[Dataset entries]

== == ==

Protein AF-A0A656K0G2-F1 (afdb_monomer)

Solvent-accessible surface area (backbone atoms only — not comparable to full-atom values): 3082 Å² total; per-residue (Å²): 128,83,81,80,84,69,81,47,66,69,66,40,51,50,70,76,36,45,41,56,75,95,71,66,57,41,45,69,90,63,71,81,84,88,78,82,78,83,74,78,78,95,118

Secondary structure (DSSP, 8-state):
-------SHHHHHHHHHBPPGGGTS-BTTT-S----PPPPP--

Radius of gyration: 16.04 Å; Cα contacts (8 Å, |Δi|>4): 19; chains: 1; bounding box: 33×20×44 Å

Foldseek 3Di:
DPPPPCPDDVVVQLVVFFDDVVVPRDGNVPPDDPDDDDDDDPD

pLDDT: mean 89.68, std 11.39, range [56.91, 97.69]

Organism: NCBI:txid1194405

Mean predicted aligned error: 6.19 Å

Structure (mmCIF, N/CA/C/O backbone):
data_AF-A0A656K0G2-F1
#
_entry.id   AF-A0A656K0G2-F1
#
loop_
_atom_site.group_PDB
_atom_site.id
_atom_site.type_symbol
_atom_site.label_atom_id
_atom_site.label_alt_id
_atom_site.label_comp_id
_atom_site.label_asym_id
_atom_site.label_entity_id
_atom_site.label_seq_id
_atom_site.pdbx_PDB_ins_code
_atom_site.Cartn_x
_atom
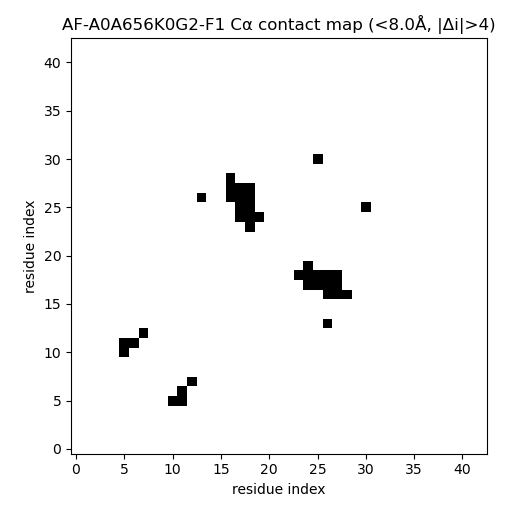_site.Cartn_y
_atom_site.Cartn_z
_atom_site.occ
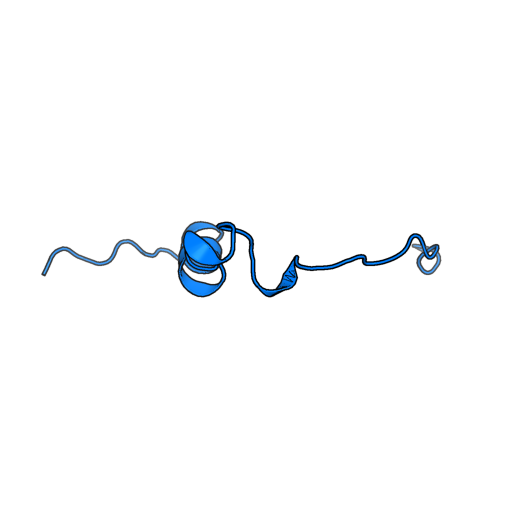upancy
_atom_site.B_iso_or_equiv
_atom_site.auth_seq_id
_atom_site.auth_comp_id
_atom_site.auth_asym_id
_atom_site.auth_atom_id
_atom_site.pdbx_PDB_model_num
ATOM 1 N N . ALA A 1 1 ? -9.508 13.4
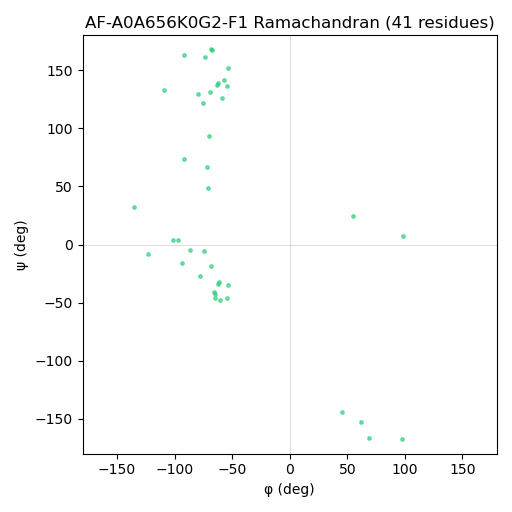99 25.056 1.00 56.91 1 ALA A N 1
ATOM 2 C CA . ALA A 1 1 ? -9.104 12.482 24.063 1.00 56.91 1 ALA A CA 1
ATOM 3 C C . ALA A 1 1 ? -7.582 12.378 24.077 1.00 56.91 1 ALA A C 1
ATOM 5 O O . ALA A 1 1 ? -6.959 13.412 24.311 1.00 56.91 1 ALA A O 1
ATOM 6 N N . PRO A 1 2 ? -6.975 11.189 23.907 1.00 64.12 2 PRO A N 1
ATOM 7 C CA . PRO A 1 2 ? -5.520 11.085 23.801 1.00 64.12 2 PRO A CA 1
ATOM 8 C C . PRO A 1 2 ? -5.027 11.970 22.643 1.00 64.12 2 PRO A C 1
ATOM 10 O O . PRO A 1 2 ? -5.723 12.057 21.627 1.00 64.12 2 PRO A O 1
ATOM 13 N N . PRO A 1 3 ? -3.879 12.658 22.782 1.00 61.38 3 PRO A N 1
ATOM 14 C CA . PRO A 1 3 ? -3.344 13.473 21.703 1.00 61.38 3 PRO A CA 1
ATOM 15 C C . PRO A 1 3 ? -3.100 12.577 20.489 1.00 61.38 3 PRO A C 1
ATOM 17 O O . PRO A 1 3 ? -2.444 11.537 20.583 1.00 61.38 3 PRO A O 1
ATOM 20 N N . GLN A 1 4 ? -3.665 12.962 19.348 1.00 66.69 4 GLN A N 1
ATOM 21 C CA . GLN A 1 4 ? -3.434 12.271 18.089 1.00 66.69 4 GLN A CA 1
ATOM 22 C C . GLN A 1 4 ? -1.993 12.564 17.667 1.00 66.69 4 GLN A C 1
ATOM 24 O O . GLN A 1 4 ? -1.700 13.578 17.044 1.00 66.69 4 GLN A O 1
ATOM 29 N N . LEU A 1 5 ? -1.076 11.673 18.050 1.00 66.06 5 LEU A N 1
ATOM 30 C CA . LEU A 1 5 ? 0.334 11.669 17.647 1.00 66.06 5 LEU A CA 1
ATOM 31 C C . LEU A 1 5 ? 0.482 11.280 16.165 1.00 66.06 5 LEU A C 1
ATOM 33 O O . LEU A 1 5 ? 1.249 10.378 15.818 1.00 66.06 5 LEU A O 1
ATOM 37 N N . LEU A 1 6 ? -0.289 11.905 15.281 1.00 67.44 6 LEU A N 1
ATOM 38 C CA . LEU A 1 6 ? -0.112 11.771 13.845 1.00 67.44 6 LEU A CA 1
ATOM 39 C C . LEU A 1 6 ? 0.807 12.888 13.371 1.00 67.44 6 LEU A C 1
ATOM 41 O O . LEU A 1 6 ? 0.403 13.863 12.749 1.00 67.44 6 LEU A O 1
ATOM 45 N N . LEU A 1 7 ? 2.088 12.728 13.706 1.00 71.94 7 LEU A N 1
ATOM 46 C CA . LEU A 1 7 ? 3.186 13.492 13.122 1.00 71.94 7 LEU A CA 1
ATOM 47 C C . LEU A 1 7 ? 3.419 13.026 11.672 1.00 71.94 7 LEU A C 1
ATOM 49 O O . LEU A 1 7 ? 4.436 12.410 11.375 1.00 71.94 7 LEU A O 1
ATOM 53 N N . GLY A 1 8 ? 2.452 13.277 10.785 1.00 83.31 8 GLY A N 1
ATOM 54 C CA . GLY A 1 8 ? 2.575 13.103 9.334 1.00 83.31 8 GLY A CA 1
ATOM 55 C C . GLY A 1 8 ? 3.236 11.794 8.864 1.00 83.31 8 GLY A C 1
ATOM 56 O O . GLY A 1 8 ? 3.051 10.716 9.439 1.00 83.31 8 GLY A O 1
ATOM 57 N N . GLY A 1 9 ? 4.008 11.900 7.779 1.00 90.25 9 GLY A N 1
ATOM 58 C CA . GLY A 1 9 ? 4.839 10.818 7.249 1.00 90.25 9 GLY A CA 1
ATOM 59 C C . GLY A 1 9 ? 4.058 9.577 6.809 1.00 90.25 9 GLY A C 1
ATOM 60 O O . GLY A 1 9 ? 2.884 9.642 6.445 1.00 90.25 9 GLY A O 1
ATOM 61 N N . TYR A 1 10 ? 4.726 8.422 6.856 1.00 92.19 10 TYR A N 1
ATOM 62 C CA . TYR A 1 10 ? 4.136 7.148 6.437 1.00 92.19 10 TYR A CA 1
ATOM 63 C C . TYR A 1 10 ? 2.908 6.758 7.268 1.00 92.19 10 TYR A C 1
ATOM 65 O O . TYR A 1 10 ? 1.981 6.153 6.746 1.00 92.19 10 TYR A O 1
ATOM 73 N N . ARG A 1 11 ? 2.870 7.119 8.556 1.00 91.69 11 ARG A N 1
ATOM 74 C CA . ARG A 1 11 ? 1.740 6.776 9.427 1.00 91.69 11 ARG A CA 1
ATOM 75 C C . ARG A 1 11 ? 0.453 7.463 8.976 1.00 91.69 11 ARG A C 1
ATOM 77 O O . ARG A 1 11 ? -0.586 6.815 8.947 1.00 91.69 11 ARG A O 1
ATOM 84 N N . GLN A 1 12 ? 0.538 8.743 8.613 1.00 92.44 12 GLN A N 1
ATOM 85 C CA . GLN A 1 12 ? -0.597 9.473 8.054 1.00 92.44 12 GLN A CA 1
ATOM 86 C C . GLN A 1 12 ? -1.004 8.884 6.697 1.00 92.44 12 GLN A C 1
ATOM 88 O O . GLN A 1 12 ? -2.169 8.561 6.507 1.00 92.44 12 GLN A O 1
ATOM 93 N N . LEU A 1 13 ? -0.032 8.626 5.808 1.00 93.69 13 LEU A N 1
ATOM 94 C CA . LEU A 1 13 ? -0.278 7.969 4.518 1.00 93.69 13 LEU A CA 1
ATOM 95 C C . LEU A 1 13 ? -1.008 6.623 4.675 1.00 93.69 13 LEU A C 1
ATOM 97 O O . LEU A 1 13 ? -1.965 6.359 3.957 1.00 93.69 13 LEU A O 1
ATOM 101 N N . TYR A 1 14 ? -0.561 5.783 5.611 1.00 93.56 14 TYR A N 1
ATOM 102 C CA . TYR A 1 14 ? -1.151 4.476 5.901 1.00 93.56 14 TYR A CA 1
ATOM 10
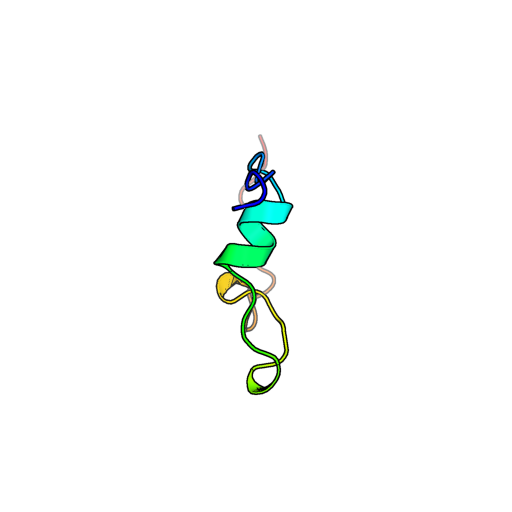3 C C . TYR A 1 14 ? -2.611 4.594 6.341 1.00 93.56 14 TYR A C 1
ATOM 105 O O . TYR A 1 14 ? -3.467 3.892 5.817 1.00 93.56 14 TYR A O 1
ATOM 113 N N . ILE A 1 15 ? -2.906 5.505 7.270 1.00 92.75 15 ILE A N 1
ATOM 114 C CA . ILE A 1 15 ? -4.274 5.711 7.760 1.00 92.75 15 ILE A CA 1
ATOM 115 C C . ILE A 1 15 ? -5.184 6.253 6.657 1.00 92.75 15 ILE A C 1
ATOM 117 O O . ILE A 1 15 ? -6.323 5.812 6.541 1.00 92.75 15 ILE A O 1
ATOM 121 N N . ASP A 1 16 ? -4.683 7.186 5.851 1.00 94.06 16 ASP A N 1
ATOM 122 C CA . ASP A 1 16 ? -5.503 7.890 4.867 1.00 94.06 16 ASP A CA 1
ATOM 123 C C . ASP A 1 16 ? -5.789 7.064 3.611 1.00 94.06 16 ASP A C 1
ATOM 125 O O . ASP A 1 16 ? -6.771 7.332 2.921 1.00 94.06 16 ASP A O 1
ATOM 129 N N . LYS A 1 17 ? -4.907 6.120 3.260 1.00 96.19 17 LYS A N 1
ATOM 130 C CA . LYS A 1 17 ? -4.901 5.515 1.920 1.00 96.19 17 LYS A CA 1
ATOM 131 C C . LYS A 1 17 ? -5.037 3.993 1.902 1.00 96.19 17 LYS A C 1
ATOM 133 O O . LYS A 1 17 ? -5.188 3.450 0.812 1.00 96.19 17 LYS A O 1
ATOM 138 N N . VAL A 1 18 ? -4.987 3.296 3.042 1
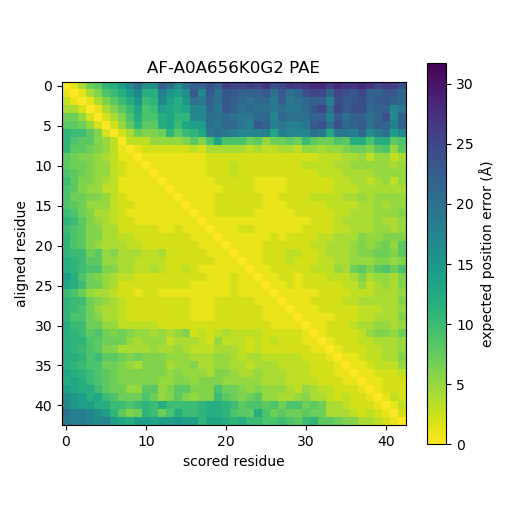.00 97.69 18 VAL A N 1
ATOM 139 C CA . VAL A 1 18 ? -5.215 1.838 3.090 1.00 97.69 18 VAL A CA 1
ATOM 140 C C . VAL A 1 18 ? -6.711 1.519 3.057 1.00 97.69 18 VAL A C 1
ATOM 142 O O . VAL A 1 18 ? -7.502 2.064 3.825 1.00 97.69 18 VAL A O 1
ATOM 145 N N . MET A 1 19 ? -7.091 0.614 2.158 1.00 97.62 19 MET A N 1
ATOM 146 C CA . MET A 1 19 ? -8.448 0.097 2.012 1.00 97.62 19 MET A CA 1
ATOM 147 C C . MET A 1 19 ? -8.816 -0.864 3.150 1.00 97.62 19 MET A C 1
ATOM 149 O O . MET A 1 19 ? -7.953 -1.408 3.8
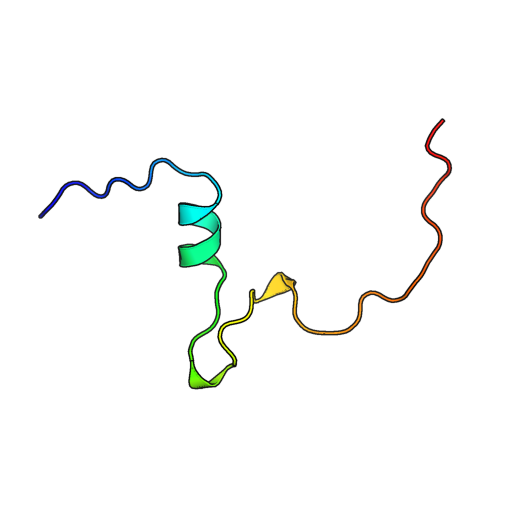39 1.00 97.62 19 MET A O 1
ATOM 153 N N . GLN A 1 20 ? -10.114 -1.094 3.349 1.00 96.44 20 GLN A N 1
ATOM 154 C CA . GLN A 1 20 ? -10.594 -1.983 4.409 1.00 96.44 20 GLN A CA 1
ATOM 155 C C . GLN A 1 20 ? -10.243 -3.457 4.142 1.00 96.44 20 GLN A C 1
ATOM 157 O O . GLN A 1 20 ? -9.815
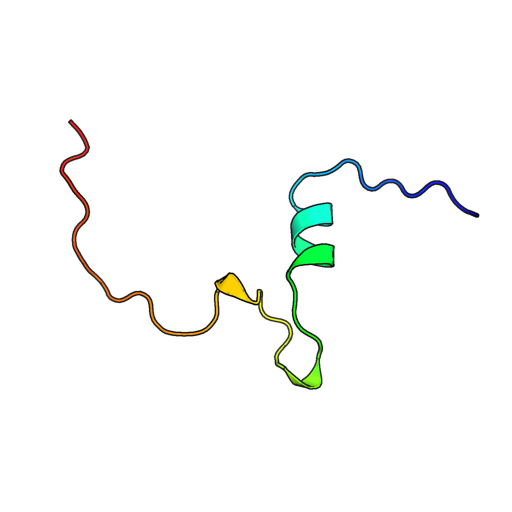 -3.844 3.052 1.00 96.44 20 GLN A O 1
ATOM 162 N N . ALA A 1 21 ? -10.417 -4.299 5.165 1.00 96.81 21 ALA A N 1
ATOM 163 C CA . ALA A 1 21 ? -10.011 -5.703 5.122 1.00 96.81 21 ALA A CA 1
ATOM 164 C C . ALA A 1 21 ? -10.737 -6.529 4.054 1.00 96.81 21 ALA A C 1
ATOM 166 O O . ALA A 1 21 ? -10.132 -7.401 3.434 1.00 96.81 21 ALA A O 1
ATOM 167 N N . ASP A 1 22 ? -12.005 -6.226 3.792 1.00 96.94 22 ASP A N 1
ATOM 168 C CA . ASP A 1 22 ? -12.795 -6.846 2.726 1.00 96.94 22 ASP A CA 1
ATOM 169 C C . ASP A 1 22 ? -12.314 -6.453 1.319 1.00 96.94 22 ASP A C 1
ATOM 171 O O . ASP A 1 22 ? -12.586 -7.159 0.351 1.00 96.94 22 ASP A O 1
ATOM 175 N N . GLN A 1 23 ? -11.545 -5.368 1.215 1.00 95.88 23 GLN A N 1
ATOM 176 C CA . GLN A 1 23 ? -10.974 -4.847 -0.027 1.00 95.88 23 GLN A CA 1
ATOM 177 C C . GLN A 1 23 ? -9.490 -5.212 -0.199 1.00 95.88 23 GLN A C 1
ATOM 179 O O . GLN A 1 23 ? -8.862 -4.794 -1.170 1.00 95.88 23 GLN A O 1
ATOM 184 N N . GLY A 1 24 ? -8.920 -5.997 0.723 1.00 95.12 24 GLY A N 1
ATOM 185 C CA . GLY A 1 24 ? -7.567 -6.545 0.606 1.00 95.12 24 GLY A CA 1
ATOM 186 C C . GLY A 1 24 ? -6.465 -5.786 1.349 1.00 95.12 24 GLY A C 1
ATOM 187 O O . GLY A 1 24 ? -5.304 -6.153 1.190 1.00 95.12 24 GLY A O 1
ATOM 188 N N . CYS A 1 25 ? -6.790 -4.778 2.173 1.00 96.56 25 CYS A N 1
ATOM 189 C CA . CYS A 1 25 ? -5.809 -4.014 2.967 1.00 96.56 25 CYS A CA 1
ATOM 190 C C . CYS A 1 25 ? -4.664 -3.376 2.149 1.00 96.56 25 CYS A C 1
ATOM 192 O O . CYS A 1 25 ? -3.580 -3.141 2.689 1.00 96.56 25 CYS A O 1
ATOM 194 N N . ASP A 1 26 ? -4.879 -3.111 0.860 1.00 96.75 26 ASP A N 1
ATOM 195 C CA . ASP A 1 26 ? -3.896 -2.443 0.006 1.00 96.75 26 ASP A CA 1
ATOM 196 C C . ASP A 1 26 ? -4.115 -0.927 0.017 1.00 96.75 26 ASP A C 1
ATOM 198 O O . ASP A 1 
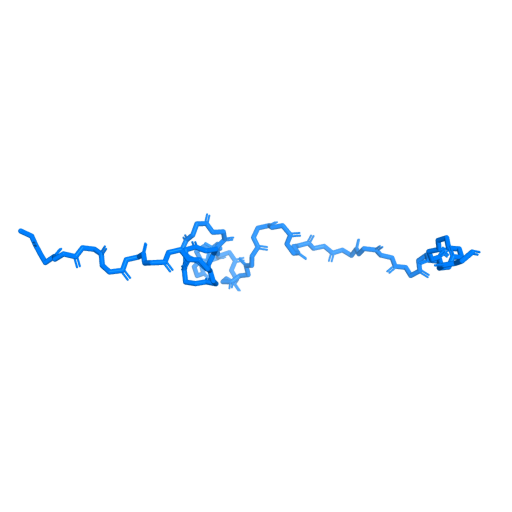26 ? -5.171 -0.422 0.401 1.00 96.75 26 ASP A O 1
ATOM 202 N N . PHE A 1 27 ? -3.112 -0.185 -0.417 1.00 97.56 27 PHE A N 1
ATOM 203 C CA . PHE A 1 27 ? -3.246 1.231 -0.695 1.00 97.56 27 PHE A CA 1
ATOM 204 C C . PHE A 1 27 ? -4.116 1.456 -1.936 1.00 97.56 27 PHE A C 1
ATOM 206 O O . PHE A 1 27 ? -3.863 0.886 -2.997 1.00 97.56 27 PHE A O 1
ATOM 213 N N . ASP A 1 28 ? -5.093 2.357 -1.837 1.00 95.88 28 ASP A N 1
ATOM 214 C CA . ASP A 1 28 ? -6.048 2.660 -2.913 1.00 95.88 28 ASP A CA 1
ATOM 215 C C . ASP A 1 28 ? -5.370 3.034 -4.249 1.00 95.88 28 ASP A C 1
ATOM 217 O O . ASP A 1 28 ? -5.824 2.655 -5.326 1.00 95.88 28 ASP A O 1
ATOM 221 N N . PHE A 1 29 ? -4.231 3.724 -4.184 1.00 96.00 29 PHE A N 1
ATOM 222 C CA . PHE A 1 29 ? -3.442 4.176 -5.329 1.00 96.00 29 PHE A CA 1
ATOM 223 C C . PHE A 1 29 ? -2.426 3.137 -5.839 1.00 96.00 29 PHE A C 1
ATOM 225 O O . PHE A 1 29 ? -1.717 3.393 -6.822 1.00 96.00 29 PHE A O 1
ATOM 232 N N . LEU A 1 30 ? -2.296 1.991 -5.159 1.00 96.00 30 LEU A N 1
ATOM 233 C CA . LEU A 1 30 ? -1.429 0.883 -5.571 1.00 96.00 30 LEU A CA 1
ATOM 234 C C . LEU A 1 30 ? -2.146 -0.182 -6.407 1.00 96.00 30 LEU A C 1
ATOM 236 O O . LEU A 1 30 ? -1.461 -0.936 -7.096 1.00 96.00 30 LEU A O 1
ATOM 240 N N . VAL A 1 31 ? -3.480 -0.201 -6.418 1.00 95.00 31 VAL A N 1
ATOM 241 C CA . VAL A 1 31 ? -4.264 -1.232 -7.107 1.00 95.00 31 VAL A CA 1
ATOM 242 C C . VAL A 1 31 ? -4.015 -1.232 -8.622 1.00 95.00 31 VAL A C 1
ATOM 244 O O . VAL A 1 31 ? -3.976 -0.187 -9.274 1.00 95.00 31 VAL A O 1
ATOM 247 N N . GLY A 1 32 ? -3.911 -2.434 -9.196 1.00 94.62 32 GLY A N 1
ATOM 248 C CA . GLY A 1 32 ? -3.781 -2.663 -10.637 1.00 94.62 32 GLY A CA 1
ATOM 249 C C . GLY A 1 32 ? -2.340 -2.870 -11.114 1.00 94.62 32 GLY A C 1
ATOM 250 O O . GLY A 1 32 ? -1.419 -3.100 -10.334 1.00 94.62 32 GLY A O 1
ATOM 251 N N . CYS A 1 33 ? -2.141 -2.821 -12.432 1.00 95.12 33 CYS A N 1
ATOM 252 C CA . CYS A 1 33 ? -0.831 -2.972 -13.066 1.00 95.12 33 CYS A CA 1
ATOM 253 C C . CYS A 1 33 ? -0.368 -1.632 -13.646 1.00 95.12 33 CYS A C 1
ATOM 255 O O . CYS A 1 33 ? -1.117 -0.977 -14.364 1.00 95.12 33 CYS A O 1
ATOM 257 N N . ARG A 1 34 ? 0.887 -1.248 -13.385 1.00 95.31 34 ARG A N 1
ATOM 258 C CA . ARG A 1 34 ? 1.483 0.009 -13.888 1.00 95.31 34 ARG A CA 1
ATOM 259 C C . ARG A 1 34 ? 2.315 -0.155 -15.160 1.00 95.31 34 ARG A C 1
ATOM 261 O O . ARG A 1 34 ? 2.927 0.801 -15.617 1.00 95.31 34 ARG A O 1
ATOM 268 N N . GLY A 1 35 ? 2.346 -1.363 -15.716 1.00 95.44 35 GLY A N 1
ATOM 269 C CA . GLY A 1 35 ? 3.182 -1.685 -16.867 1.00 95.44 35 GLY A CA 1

== == ==

» What needs to be done:
Look through the entries for lines containing the word "backbone" and return each one.

» Response to the task:
Solvent-accessible surface area (backbone atoms only — not comparable to full-atom values): 3082 Å² total; per-residue (Å²): 128,83,81,80,84,69,81,47,66,69,66,40,51,50,70,76,36,45,41,56,75,95,71,66,57,41,45,69,90,63,71,81,84,88,78,82,78,83,74,78,78,95,118
Structure (mmCIF, N/CA/C/O backbone):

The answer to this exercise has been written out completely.